If overflow results in undef, then %cmp would be equivalent to:
%cmp = icmp sgt i32 undef, INT_MIN

There is no bit-pattern we could substitute for undef which would make %cmp true, this means that we cannot optimize %cmp to ‘icmp sgt i32 %b, 0’.

Poison was created to allow us to produce whatever value we’d like for %cmp if %add resulted in overflow.

What I would like to do is to remove poison and replace it with undef while still optimizing comparison instructions. The quick-and-dirty way of stating this is: an icmp with an undef operand produces undef regardless of its other operand.

I believe this would allow us to exploit and optimize overflow in arithmetic flowing into comparison operations.

Could this be problematic?

Whether we intended to or not, LLVM’s implementation of undef’s semantics already allows us to say that a memory location is not equivalent to any possible bit-pattern.

Consider the following program:

define i1 @f() {
%mem = alloca i1
%load = load i1* %mem
%cmp = icmp eq i1 %load, false
ret i1 %cmp
}

Because it is possible for %load’s undef to be either true or false, %cmp must be equivalent to undef as well.

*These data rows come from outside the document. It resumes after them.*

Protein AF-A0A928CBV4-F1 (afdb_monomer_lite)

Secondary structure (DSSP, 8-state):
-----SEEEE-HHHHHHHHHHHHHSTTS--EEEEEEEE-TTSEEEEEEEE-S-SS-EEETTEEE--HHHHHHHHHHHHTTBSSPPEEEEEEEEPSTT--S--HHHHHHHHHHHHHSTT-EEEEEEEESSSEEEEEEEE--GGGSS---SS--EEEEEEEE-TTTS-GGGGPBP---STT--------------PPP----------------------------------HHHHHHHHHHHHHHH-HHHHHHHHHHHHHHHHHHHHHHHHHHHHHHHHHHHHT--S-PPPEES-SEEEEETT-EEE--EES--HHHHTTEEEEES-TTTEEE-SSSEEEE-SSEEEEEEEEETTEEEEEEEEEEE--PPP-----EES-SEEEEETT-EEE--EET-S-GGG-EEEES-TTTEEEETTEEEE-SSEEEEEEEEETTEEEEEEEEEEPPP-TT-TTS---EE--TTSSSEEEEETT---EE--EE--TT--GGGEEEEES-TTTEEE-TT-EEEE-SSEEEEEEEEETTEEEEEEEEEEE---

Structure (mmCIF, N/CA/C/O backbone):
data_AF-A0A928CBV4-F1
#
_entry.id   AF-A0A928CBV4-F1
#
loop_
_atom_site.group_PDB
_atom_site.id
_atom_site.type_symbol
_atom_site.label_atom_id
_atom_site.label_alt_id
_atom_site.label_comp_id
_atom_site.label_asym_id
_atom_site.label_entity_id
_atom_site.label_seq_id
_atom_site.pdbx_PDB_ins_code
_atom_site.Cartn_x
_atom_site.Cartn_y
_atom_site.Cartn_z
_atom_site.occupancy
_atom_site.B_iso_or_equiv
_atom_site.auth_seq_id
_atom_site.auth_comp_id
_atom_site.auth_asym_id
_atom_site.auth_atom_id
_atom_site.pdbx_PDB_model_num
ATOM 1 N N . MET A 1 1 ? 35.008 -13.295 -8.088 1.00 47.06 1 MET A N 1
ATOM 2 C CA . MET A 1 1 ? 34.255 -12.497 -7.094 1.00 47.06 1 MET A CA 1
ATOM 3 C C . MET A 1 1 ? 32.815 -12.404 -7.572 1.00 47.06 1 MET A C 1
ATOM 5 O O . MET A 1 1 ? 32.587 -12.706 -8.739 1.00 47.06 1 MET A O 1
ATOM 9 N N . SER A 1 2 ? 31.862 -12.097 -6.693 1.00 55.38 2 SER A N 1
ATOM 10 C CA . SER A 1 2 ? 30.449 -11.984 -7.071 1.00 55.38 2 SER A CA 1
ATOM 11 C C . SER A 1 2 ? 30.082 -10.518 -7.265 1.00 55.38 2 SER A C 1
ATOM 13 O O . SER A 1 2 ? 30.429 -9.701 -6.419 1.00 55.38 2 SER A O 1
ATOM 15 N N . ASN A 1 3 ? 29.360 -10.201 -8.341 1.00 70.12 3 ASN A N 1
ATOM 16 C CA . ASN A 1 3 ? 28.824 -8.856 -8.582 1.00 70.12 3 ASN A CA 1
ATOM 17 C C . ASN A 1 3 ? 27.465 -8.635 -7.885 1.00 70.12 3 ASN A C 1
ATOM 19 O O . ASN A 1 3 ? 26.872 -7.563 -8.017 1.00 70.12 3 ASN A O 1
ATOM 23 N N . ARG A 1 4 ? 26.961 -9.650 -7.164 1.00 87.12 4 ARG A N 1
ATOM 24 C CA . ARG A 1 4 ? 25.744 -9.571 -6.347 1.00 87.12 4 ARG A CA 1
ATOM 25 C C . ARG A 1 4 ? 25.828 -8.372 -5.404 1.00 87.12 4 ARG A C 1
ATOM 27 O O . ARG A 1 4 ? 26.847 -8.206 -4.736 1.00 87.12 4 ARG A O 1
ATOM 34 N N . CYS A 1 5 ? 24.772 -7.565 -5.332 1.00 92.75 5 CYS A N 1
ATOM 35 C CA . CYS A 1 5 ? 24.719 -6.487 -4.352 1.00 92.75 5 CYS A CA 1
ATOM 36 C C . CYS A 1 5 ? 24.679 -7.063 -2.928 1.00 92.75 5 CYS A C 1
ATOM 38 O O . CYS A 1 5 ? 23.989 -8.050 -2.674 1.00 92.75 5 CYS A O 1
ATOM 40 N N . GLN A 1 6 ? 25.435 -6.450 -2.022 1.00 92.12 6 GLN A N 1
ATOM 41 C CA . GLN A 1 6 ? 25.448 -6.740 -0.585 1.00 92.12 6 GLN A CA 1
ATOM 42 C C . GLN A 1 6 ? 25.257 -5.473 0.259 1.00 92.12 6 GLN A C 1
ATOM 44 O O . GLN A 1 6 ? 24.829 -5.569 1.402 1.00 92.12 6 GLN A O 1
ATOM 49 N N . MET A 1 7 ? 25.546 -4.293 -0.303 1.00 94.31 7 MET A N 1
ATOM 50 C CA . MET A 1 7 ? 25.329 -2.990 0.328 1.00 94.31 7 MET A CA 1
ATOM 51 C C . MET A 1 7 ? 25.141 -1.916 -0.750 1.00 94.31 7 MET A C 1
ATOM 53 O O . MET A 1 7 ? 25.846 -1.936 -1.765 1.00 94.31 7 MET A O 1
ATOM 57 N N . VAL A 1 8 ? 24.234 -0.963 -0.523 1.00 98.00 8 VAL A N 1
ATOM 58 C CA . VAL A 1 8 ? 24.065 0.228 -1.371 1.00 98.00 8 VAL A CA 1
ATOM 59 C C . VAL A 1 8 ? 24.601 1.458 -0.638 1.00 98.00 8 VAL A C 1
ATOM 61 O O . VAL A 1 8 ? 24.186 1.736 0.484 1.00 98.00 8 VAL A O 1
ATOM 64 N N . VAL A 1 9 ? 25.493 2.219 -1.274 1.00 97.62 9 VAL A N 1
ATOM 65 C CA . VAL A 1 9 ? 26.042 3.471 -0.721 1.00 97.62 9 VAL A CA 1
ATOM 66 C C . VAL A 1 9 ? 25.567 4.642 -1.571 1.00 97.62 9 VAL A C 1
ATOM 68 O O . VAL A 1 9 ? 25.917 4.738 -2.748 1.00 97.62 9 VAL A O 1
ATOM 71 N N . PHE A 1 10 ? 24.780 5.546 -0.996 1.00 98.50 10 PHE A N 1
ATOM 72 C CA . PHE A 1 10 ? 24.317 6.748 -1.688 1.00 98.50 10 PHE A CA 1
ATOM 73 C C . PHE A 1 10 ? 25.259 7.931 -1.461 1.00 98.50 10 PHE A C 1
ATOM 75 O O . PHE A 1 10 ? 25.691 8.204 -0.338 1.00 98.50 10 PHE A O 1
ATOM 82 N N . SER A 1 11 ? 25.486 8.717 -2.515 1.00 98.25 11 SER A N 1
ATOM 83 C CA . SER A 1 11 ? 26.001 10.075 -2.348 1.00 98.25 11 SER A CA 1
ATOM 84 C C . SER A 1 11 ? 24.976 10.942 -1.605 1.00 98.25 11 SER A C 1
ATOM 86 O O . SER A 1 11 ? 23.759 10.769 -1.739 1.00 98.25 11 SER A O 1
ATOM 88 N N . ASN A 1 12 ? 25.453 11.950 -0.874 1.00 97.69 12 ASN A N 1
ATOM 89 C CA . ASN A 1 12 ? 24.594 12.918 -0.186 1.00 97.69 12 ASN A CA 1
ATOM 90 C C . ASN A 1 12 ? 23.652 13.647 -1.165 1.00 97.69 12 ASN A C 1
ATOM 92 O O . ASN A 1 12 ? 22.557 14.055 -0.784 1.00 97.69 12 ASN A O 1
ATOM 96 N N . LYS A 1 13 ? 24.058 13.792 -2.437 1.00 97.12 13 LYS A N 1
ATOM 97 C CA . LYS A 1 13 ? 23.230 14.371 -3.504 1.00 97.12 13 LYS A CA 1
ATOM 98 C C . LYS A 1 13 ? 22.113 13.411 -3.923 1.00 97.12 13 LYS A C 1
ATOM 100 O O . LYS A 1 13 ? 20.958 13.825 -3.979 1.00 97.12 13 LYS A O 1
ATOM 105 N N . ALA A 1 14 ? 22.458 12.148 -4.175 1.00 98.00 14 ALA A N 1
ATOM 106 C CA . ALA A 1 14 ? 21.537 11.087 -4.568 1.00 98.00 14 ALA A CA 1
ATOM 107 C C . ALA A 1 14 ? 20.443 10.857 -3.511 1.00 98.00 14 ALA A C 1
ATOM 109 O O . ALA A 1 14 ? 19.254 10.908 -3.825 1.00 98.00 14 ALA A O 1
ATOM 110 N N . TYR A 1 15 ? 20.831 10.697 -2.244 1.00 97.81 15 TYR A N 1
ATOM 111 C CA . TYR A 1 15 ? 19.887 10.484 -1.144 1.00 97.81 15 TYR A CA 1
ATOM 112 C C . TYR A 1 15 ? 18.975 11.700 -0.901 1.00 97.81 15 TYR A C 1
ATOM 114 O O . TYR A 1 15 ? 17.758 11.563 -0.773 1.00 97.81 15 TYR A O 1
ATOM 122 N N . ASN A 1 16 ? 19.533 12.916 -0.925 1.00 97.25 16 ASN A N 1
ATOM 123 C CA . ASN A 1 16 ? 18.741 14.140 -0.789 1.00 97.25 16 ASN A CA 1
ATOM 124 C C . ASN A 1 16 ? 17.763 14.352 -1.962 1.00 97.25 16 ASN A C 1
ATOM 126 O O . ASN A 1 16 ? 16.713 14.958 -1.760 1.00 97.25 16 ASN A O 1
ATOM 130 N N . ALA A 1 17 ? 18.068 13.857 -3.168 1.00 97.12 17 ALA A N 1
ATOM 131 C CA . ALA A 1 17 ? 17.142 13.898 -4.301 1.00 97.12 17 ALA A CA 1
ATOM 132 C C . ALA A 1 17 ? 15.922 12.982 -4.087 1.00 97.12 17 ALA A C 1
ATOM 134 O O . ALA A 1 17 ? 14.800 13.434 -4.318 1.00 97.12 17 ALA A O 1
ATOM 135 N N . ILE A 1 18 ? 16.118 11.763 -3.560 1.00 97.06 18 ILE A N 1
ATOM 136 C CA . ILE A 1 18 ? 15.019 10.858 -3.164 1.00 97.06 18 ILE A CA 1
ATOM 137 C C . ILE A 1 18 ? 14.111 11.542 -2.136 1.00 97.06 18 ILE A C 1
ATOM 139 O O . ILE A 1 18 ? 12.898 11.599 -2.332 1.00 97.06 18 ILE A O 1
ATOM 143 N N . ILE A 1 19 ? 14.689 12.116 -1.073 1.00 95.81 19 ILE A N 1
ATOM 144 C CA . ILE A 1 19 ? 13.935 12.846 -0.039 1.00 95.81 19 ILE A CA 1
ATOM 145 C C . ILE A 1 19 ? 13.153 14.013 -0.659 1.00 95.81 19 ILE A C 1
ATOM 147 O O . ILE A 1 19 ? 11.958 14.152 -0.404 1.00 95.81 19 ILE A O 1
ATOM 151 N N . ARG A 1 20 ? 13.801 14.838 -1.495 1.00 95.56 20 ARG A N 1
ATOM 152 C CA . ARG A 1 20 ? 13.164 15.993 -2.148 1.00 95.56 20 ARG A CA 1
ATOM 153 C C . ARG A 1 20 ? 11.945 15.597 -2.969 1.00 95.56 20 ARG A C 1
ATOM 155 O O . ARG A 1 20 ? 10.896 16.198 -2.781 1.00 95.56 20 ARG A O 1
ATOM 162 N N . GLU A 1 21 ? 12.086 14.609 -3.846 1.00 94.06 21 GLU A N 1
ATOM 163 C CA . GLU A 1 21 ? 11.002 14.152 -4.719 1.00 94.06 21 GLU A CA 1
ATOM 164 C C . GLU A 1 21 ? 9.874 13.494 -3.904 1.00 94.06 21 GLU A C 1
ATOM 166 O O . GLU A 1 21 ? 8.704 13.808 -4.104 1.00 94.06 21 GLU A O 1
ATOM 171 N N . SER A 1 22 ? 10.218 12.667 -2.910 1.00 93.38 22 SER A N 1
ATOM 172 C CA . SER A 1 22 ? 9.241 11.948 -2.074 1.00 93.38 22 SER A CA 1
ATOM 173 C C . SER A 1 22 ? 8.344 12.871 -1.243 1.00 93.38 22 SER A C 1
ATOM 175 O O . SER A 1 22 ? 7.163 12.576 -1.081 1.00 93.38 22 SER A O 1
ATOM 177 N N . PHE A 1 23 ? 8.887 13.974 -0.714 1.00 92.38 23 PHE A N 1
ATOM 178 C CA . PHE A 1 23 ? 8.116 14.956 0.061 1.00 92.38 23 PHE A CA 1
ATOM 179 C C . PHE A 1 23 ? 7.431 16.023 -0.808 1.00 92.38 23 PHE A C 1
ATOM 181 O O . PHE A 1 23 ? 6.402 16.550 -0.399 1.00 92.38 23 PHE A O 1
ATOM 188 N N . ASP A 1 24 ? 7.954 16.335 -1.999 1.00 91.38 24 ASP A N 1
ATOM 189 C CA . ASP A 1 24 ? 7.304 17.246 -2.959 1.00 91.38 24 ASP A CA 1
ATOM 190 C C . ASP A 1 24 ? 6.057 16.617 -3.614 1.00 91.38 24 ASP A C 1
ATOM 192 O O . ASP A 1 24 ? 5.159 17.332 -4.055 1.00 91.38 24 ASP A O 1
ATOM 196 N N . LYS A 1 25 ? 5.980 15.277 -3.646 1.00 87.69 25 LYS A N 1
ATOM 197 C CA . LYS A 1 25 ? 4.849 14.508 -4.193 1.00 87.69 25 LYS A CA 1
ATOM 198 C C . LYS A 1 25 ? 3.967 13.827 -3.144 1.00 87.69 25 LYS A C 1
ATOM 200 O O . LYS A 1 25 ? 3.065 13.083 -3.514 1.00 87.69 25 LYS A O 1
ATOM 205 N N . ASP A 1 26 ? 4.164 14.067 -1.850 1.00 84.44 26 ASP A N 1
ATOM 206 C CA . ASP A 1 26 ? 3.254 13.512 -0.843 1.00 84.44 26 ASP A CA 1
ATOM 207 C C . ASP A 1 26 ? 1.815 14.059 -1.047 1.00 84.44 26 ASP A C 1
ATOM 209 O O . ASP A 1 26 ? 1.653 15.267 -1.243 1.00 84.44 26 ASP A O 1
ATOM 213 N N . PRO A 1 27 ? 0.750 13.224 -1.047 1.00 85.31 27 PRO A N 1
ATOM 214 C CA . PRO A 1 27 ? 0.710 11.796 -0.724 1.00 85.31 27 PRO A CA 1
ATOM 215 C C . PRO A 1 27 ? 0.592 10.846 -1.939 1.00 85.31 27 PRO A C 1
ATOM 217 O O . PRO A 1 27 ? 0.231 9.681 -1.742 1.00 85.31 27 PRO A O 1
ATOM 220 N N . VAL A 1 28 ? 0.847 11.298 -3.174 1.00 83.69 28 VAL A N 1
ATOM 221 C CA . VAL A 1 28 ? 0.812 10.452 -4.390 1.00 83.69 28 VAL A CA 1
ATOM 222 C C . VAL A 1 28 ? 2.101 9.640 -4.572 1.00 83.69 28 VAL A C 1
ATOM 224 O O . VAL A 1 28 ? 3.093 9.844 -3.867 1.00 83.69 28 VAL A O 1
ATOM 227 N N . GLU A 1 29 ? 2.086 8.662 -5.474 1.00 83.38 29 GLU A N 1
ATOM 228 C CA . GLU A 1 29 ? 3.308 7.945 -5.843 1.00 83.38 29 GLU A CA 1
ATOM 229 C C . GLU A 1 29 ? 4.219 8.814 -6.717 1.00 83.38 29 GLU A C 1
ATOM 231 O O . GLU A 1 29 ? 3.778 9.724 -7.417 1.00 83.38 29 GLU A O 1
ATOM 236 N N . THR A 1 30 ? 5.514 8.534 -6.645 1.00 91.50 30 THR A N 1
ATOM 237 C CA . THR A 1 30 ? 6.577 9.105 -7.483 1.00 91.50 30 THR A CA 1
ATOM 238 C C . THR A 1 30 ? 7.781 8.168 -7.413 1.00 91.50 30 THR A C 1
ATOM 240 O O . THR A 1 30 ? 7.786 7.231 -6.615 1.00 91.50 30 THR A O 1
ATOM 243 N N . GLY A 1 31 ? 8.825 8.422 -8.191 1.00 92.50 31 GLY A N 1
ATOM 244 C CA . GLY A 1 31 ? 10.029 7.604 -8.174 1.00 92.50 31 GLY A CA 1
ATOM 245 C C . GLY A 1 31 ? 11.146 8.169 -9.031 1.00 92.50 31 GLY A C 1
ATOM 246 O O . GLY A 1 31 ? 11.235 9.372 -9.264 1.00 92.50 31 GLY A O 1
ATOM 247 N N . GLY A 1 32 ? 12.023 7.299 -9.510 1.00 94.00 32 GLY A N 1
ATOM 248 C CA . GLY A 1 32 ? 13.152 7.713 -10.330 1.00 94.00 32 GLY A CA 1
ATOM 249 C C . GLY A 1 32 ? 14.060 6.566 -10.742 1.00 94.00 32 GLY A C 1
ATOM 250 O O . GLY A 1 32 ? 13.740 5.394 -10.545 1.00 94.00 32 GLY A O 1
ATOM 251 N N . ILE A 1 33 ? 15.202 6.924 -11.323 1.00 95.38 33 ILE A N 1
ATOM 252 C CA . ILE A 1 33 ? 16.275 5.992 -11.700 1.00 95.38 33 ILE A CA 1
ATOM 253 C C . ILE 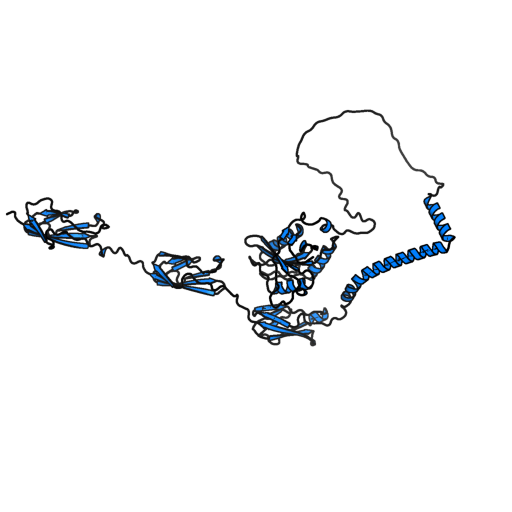A 1 33 ? 17.525 6.237 -10.849 1.00 95.38 33 ILE A C 1
ATOM 255 O O . ILE A 1 33 ? 17.829 7.376 -10.481 1.00 95.38 33 ILE A O 1
ATOM 259 N N . LEU A 1 34 ? 18.249 5.158 -10.555 1.00 97.75 34 LEU A N 1
ATOM 260 C CA . LEU A 1 34 ? 19.475 5.142 -9.758 1.00 97.75 34 LEU A CA 1
ATOM 261 C C . LEU A 1 34 ? 20.688 4.996 -10.689 1.00 97.75 34 LEU A C 1
ATOM 263 O O . LEU A 1 34 ? 20.795 3.996 -11.407 1.00 97.75 34 LEU A O 1
ATOM 267 N N . LEU A 1 35 ? 21.601 5.972 -10.677 1.00 96.31 35 LEU A N 1
ATOM 268 C CA . LEU A 1 35 ? 22.799 5.993 -11.524 1.00 96.31 35 LEU A CA 1
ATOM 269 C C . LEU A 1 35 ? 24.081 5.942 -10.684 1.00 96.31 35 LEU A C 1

This is completely consistent with the above rules.

The following program is a little more interesting:

define i1 @g() {
%mem = alloca i1
%load = load i1* %mem
%cmp0 = icmp eq i1 %load, 0
%cmp1 = icmp eq i1 %load, 1
%and = xor i1 %cmp0, %cmp1
ret i1 %and
}

The intent of this program is to compare a memory location against all possible values the location might have.

If we ran LLVM’s InstCombine pass then %and would have been replaced with the “expected” result of true.

If we instead ran SROA over @g, we would be left with:

%cmp0 = icmp eq i1 undef, false
%cmp1 = icmp eq i1 undef, true
%and = xor i1 %cmp0, %cmp1

Now that %cmp0 and %cmp1 have different undef values, %and is now undef.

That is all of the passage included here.